● What to do
Provide again, from the entries below, every line from the one containing "ATOM 140 C CA" through the one containing "ATOM 148 C CA", exactly as written, and no other line.

● Data supplied
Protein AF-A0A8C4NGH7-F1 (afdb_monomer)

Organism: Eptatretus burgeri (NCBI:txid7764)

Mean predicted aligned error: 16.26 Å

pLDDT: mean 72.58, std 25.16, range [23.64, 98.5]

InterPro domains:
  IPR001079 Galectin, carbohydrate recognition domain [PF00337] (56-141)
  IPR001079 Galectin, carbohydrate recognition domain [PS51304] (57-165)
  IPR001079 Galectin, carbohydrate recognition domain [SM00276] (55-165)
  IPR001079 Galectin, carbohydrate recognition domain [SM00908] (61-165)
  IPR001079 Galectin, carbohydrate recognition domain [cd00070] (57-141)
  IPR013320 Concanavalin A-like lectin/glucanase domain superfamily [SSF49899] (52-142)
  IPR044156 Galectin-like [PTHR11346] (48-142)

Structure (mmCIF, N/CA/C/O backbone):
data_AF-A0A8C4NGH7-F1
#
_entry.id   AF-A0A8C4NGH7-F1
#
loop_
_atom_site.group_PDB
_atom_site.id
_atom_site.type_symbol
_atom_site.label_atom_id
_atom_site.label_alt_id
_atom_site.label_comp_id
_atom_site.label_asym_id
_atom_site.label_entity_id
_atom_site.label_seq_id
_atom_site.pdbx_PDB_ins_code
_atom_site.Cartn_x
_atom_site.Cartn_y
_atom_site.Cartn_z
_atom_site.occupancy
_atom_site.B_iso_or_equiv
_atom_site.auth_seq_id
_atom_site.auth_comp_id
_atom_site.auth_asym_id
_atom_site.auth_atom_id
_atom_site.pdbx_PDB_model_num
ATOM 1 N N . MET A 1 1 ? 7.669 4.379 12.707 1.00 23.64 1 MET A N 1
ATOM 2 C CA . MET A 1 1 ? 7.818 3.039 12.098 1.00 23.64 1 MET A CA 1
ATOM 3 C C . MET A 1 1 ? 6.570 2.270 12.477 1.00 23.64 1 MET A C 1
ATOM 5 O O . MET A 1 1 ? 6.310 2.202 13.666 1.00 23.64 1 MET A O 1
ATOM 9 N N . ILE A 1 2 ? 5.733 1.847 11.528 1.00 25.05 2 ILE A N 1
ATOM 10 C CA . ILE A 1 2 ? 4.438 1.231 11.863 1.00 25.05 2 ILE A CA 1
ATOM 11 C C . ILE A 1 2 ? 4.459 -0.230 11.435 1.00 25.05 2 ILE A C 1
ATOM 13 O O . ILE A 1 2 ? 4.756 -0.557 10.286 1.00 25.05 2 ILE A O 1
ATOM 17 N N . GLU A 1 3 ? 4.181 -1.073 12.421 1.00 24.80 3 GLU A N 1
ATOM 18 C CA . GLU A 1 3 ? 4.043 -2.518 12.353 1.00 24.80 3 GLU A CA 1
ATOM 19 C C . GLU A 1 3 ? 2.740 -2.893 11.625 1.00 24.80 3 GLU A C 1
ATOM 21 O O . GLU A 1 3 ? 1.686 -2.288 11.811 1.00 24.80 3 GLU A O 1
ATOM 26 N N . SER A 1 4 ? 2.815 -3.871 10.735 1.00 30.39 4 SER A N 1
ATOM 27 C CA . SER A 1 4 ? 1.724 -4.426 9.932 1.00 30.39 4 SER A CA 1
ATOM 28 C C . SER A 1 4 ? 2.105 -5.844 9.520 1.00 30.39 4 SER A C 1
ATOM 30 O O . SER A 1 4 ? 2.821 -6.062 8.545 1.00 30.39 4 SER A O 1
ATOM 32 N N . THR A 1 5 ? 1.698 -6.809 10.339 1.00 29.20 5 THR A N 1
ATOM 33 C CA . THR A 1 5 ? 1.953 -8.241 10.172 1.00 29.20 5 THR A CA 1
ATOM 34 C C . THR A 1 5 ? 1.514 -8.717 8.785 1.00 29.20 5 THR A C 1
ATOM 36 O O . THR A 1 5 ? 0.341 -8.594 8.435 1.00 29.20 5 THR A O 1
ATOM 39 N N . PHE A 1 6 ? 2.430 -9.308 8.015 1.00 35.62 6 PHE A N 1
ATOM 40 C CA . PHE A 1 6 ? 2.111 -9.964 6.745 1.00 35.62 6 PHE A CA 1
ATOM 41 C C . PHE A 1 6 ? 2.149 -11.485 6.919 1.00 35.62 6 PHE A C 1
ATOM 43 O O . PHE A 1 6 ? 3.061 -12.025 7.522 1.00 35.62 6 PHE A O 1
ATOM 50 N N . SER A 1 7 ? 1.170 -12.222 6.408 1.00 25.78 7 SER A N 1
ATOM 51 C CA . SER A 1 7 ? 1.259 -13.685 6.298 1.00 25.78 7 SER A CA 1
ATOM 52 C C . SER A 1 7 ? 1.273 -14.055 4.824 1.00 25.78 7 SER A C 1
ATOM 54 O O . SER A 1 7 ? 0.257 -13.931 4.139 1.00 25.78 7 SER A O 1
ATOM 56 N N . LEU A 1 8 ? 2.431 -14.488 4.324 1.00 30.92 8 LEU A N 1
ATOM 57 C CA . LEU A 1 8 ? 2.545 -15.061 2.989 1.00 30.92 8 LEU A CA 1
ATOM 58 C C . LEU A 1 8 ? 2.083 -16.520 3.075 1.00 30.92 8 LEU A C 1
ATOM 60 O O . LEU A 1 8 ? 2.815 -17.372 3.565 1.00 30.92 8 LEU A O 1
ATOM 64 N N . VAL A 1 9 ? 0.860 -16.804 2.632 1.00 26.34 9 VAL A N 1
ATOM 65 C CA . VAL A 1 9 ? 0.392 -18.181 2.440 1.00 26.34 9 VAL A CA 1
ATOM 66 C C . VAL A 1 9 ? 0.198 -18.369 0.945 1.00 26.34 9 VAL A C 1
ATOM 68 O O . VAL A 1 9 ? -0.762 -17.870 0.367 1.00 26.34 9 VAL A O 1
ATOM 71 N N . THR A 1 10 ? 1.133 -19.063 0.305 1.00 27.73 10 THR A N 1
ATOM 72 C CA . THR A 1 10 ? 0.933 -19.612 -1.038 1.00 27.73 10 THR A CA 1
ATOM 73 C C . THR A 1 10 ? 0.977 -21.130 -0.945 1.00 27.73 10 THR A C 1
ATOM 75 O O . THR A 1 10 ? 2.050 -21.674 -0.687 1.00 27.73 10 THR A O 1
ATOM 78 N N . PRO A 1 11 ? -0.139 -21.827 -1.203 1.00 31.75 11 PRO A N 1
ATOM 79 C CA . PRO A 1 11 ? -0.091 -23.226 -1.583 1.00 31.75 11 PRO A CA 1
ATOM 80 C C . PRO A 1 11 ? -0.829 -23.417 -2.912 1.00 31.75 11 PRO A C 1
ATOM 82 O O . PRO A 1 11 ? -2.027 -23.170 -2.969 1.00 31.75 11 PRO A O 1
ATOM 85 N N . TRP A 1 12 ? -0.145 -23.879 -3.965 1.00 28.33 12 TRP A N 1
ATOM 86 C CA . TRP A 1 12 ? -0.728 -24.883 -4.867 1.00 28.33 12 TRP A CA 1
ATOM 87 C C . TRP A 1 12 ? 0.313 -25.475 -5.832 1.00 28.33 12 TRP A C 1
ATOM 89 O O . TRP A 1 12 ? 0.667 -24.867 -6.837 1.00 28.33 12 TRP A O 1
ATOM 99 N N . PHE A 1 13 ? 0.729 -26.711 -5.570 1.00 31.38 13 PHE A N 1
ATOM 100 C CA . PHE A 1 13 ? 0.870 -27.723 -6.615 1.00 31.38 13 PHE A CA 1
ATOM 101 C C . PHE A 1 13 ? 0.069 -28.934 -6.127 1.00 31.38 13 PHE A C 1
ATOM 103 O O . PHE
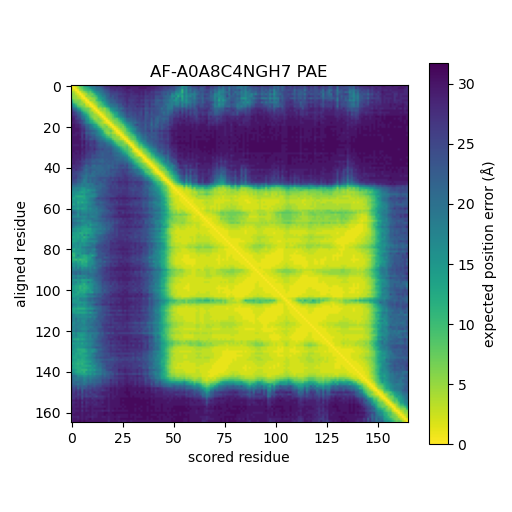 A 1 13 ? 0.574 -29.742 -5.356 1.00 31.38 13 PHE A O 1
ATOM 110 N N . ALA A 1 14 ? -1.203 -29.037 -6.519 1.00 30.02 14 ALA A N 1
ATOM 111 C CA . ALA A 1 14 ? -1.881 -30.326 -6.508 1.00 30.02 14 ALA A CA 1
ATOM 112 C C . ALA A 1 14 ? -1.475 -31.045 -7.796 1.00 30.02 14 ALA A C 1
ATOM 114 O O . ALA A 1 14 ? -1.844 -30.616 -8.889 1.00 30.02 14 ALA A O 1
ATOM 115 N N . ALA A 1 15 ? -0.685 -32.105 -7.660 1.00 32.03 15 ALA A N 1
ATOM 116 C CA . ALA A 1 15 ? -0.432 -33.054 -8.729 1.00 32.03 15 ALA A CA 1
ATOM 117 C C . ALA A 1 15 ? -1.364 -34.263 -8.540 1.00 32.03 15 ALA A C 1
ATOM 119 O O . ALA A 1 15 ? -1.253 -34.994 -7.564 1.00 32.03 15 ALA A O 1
==
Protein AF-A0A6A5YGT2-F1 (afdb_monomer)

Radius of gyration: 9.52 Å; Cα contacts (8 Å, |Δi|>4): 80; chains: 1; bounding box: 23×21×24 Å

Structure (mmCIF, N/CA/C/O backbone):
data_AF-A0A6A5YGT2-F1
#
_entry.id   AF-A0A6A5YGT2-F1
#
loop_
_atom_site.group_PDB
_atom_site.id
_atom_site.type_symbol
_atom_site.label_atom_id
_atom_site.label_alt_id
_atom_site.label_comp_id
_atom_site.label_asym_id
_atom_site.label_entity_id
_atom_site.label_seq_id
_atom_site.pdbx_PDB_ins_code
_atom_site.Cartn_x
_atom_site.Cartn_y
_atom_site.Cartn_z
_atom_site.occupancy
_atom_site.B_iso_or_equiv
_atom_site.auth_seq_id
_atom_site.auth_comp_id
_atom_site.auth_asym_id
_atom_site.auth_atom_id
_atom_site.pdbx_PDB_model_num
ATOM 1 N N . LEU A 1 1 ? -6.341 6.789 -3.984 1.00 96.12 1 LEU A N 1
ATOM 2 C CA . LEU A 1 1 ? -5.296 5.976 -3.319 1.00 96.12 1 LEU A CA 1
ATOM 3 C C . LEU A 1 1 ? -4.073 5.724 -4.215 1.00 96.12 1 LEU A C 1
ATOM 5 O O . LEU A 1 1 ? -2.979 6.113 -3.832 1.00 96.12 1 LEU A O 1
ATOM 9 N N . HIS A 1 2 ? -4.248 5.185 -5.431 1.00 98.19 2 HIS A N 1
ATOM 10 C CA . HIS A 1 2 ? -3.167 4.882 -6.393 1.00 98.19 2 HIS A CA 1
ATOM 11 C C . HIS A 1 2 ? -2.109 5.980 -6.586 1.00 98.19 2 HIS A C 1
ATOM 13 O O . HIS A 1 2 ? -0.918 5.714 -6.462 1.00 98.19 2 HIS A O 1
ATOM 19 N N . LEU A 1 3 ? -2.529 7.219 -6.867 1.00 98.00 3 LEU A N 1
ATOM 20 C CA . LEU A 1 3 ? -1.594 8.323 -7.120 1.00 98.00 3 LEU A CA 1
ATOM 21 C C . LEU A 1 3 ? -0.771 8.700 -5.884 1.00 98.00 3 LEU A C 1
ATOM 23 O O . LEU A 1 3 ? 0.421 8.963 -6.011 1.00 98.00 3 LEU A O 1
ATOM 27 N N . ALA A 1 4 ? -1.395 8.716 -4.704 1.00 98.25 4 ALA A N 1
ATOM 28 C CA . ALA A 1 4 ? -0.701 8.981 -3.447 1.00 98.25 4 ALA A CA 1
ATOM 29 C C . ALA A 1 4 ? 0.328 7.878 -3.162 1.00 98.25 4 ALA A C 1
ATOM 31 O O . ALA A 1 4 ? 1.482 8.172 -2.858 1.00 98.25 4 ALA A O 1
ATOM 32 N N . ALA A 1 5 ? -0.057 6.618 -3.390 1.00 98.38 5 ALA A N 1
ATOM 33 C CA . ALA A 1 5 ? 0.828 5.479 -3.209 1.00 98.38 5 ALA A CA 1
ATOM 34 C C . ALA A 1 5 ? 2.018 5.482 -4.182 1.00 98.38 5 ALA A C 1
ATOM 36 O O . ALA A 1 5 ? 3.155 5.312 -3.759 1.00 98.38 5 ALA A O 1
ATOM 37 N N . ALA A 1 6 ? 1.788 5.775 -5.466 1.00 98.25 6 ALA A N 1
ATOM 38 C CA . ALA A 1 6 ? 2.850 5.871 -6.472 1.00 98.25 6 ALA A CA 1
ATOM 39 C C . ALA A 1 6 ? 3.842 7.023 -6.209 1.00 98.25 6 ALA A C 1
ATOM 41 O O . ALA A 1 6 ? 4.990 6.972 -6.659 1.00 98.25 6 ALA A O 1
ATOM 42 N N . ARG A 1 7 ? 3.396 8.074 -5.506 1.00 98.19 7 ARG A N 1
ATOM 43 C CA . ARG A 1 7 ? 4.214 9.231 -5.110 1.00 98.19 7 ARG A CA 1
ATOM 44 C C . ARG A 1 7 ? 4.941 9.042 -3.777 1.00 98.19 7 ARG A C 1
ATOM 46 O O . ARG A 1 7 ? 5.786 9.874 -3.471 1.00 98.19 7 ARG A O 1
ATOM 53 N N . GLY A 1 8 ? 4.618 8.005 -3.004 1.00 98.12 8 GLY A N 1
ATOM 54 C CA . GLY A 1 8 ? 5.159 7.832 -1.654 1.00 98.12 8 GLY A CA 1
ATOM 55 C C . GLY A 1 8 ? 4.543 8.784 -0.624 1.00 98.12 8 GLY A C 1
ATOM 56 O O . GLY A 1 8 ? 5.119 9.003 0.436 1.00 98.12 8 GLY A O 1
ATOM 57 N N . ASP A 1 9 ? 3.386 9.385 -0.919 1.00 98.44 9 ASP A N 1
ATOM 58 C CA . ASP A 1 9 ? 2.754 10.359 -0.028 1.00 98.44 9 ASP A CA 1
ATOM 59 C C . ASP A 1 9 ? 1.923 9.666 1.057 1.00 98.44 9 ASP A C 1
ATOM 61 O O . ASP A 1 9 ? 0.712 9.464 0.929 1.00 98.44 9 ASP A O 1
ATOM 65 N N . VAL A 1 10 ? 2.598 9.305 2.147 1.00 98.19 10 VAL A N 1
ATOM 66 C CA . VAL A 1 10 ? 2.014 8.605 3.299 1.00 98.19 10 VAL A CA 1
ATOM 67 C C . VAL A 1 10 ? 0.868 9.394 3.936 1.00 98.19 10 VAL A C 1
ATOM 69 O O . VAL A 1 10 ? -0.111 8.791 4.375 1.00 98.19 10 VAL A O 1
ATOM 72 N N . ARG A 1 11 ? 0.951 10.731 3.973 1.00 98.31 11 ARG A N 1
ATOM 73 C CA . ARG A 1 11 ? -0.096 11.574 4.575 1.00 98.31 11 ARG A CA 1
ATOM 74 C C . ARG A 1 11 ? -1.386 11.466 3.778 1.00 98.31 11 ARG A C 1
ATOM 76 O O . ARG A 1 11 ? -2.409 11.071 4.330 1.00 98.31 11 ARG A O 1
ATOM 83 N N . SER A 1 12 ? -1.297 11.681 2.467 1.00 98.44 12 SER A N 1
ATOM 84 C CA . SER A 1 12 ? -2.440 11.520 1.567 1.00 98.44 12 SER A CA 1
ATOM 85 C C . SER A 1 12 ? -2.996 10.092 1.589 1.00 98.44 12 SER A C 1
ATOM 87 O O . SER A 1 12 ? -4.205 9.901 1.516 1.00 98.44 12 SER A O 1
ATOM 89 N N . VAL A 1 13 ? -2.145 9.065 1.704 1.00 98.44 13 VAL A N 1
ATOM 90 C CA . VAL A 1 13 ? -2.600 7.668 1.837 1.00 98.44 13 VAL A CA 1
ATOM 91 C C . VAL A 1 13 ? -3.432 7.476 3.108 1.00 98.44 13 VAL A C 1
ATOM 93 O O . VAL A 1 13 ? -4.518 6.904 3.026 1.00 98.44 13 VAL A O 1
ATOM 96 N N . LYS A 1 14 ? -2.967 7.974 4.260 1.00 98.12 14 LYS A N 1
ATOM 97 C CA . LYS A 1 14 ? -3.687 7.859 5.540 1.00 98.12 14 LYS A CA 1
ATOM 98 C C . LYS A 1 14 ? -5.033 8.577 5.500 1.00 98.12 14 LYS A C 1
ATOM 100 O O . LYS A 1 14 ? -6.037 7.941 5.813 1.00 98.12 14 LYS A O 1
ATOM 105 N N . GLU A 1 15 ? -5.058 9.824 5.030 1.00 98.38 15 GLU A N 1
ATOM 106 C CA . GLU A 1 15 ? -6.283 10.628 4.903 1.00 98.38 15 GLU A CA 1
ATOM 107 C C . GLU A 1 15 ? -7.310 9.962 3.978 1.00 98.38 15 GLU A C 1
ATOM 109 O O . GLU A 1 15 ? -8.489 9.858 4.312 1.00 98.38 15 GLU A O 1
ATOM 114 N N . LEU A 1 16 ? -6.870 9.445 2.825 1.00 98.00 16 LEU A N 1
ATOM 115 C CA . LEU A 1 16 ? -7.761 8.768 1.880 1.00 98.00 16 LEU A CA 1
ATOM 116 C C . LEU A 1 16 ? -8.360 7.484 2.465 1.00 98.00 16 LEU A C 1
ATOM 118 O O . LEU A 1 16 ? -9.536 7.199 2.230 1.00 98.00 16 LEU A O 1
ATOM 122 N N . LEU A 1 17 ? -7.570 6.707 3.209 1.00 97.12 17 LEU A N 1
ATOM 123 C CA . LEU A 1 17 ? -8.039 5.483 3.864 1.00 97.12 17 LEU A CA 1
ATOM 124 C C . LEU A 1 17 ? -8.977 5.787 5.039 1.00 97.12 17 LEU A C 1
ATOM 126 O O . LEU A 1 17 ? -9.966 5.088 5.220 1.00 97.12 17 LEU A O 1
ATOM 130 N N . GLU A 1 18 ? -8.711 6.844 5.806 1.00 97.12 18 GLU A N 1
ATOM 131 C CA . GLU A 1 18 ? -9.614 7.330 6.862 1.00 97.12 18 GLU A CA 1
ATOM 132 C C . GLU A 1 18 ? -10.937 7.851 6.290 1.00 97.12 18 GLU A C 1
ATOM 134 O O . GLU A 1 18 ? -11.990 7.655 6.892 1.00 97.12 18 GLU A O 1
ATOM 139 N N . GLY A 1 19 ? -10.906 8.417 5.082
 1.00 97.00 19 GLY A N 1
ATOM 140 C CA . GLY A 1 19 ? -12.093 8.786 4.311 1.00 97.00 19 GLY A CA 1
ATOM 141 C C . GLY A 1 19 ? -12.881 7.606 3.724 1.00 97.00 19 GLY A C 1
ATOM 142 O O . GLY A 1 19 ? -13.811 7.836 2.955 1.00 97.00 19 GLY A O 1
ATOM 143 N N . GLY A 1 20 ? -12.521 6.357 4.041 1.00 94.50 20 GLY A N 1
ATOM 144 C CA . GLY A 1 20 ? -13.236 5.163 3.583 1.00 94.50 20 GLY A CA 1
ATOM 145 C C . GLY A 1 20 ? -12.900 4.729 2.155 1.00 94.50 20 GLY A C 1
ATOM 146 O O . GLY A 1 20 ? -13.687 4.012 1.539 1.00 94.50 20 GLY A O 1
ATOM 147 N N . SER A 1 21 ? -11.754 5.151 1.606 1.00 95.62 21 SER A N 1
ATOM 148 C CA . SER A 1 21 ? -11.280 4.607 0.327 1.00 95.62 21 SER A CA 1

● Response for this exercise
ATOM 140 C CA . GLY A 1 19 ? -12.093 8.786 4.311 1.00 97.00 19 GLY A CA 1
ATOM 141 C C . GLY A 1 19 ? -12.881 7.606 3.724 1.00 97.00 19 GLY A C 1
ATOM 142 O O . GLY A 1 19 ? -13.811 7.836 2.955 1.00 97.00 19 GLY A O 1
ATOM 143 N N . GLY A 1 20 ? -12.521 6.357 4.041 1.00 94.50 20 GLY A N 1
ATOM 144 C CA . GLY A 1 20 ? -13.236 5.163 3.583 1.00 94.50 20 GLY A CA 1
ATOM 145 C C . GLY A 1 20 ? -12.900 4.729 2.155 1.00 94.50 20 GLY A C 1
ATOM 146 O O . GLY A 1 20 ? -13.687 4.012 1.539 1.00 94.50 20 GLY A O 1
ATOM 147 N N . SER A 1 21 ? -11.754 5.151 1.606 1.00 95.62 21 SER A N 1
ATOM 148 C CA . SER A 1 21 ? -11.280 4.607 0.327 1.00 95.62 21 SER A CA 1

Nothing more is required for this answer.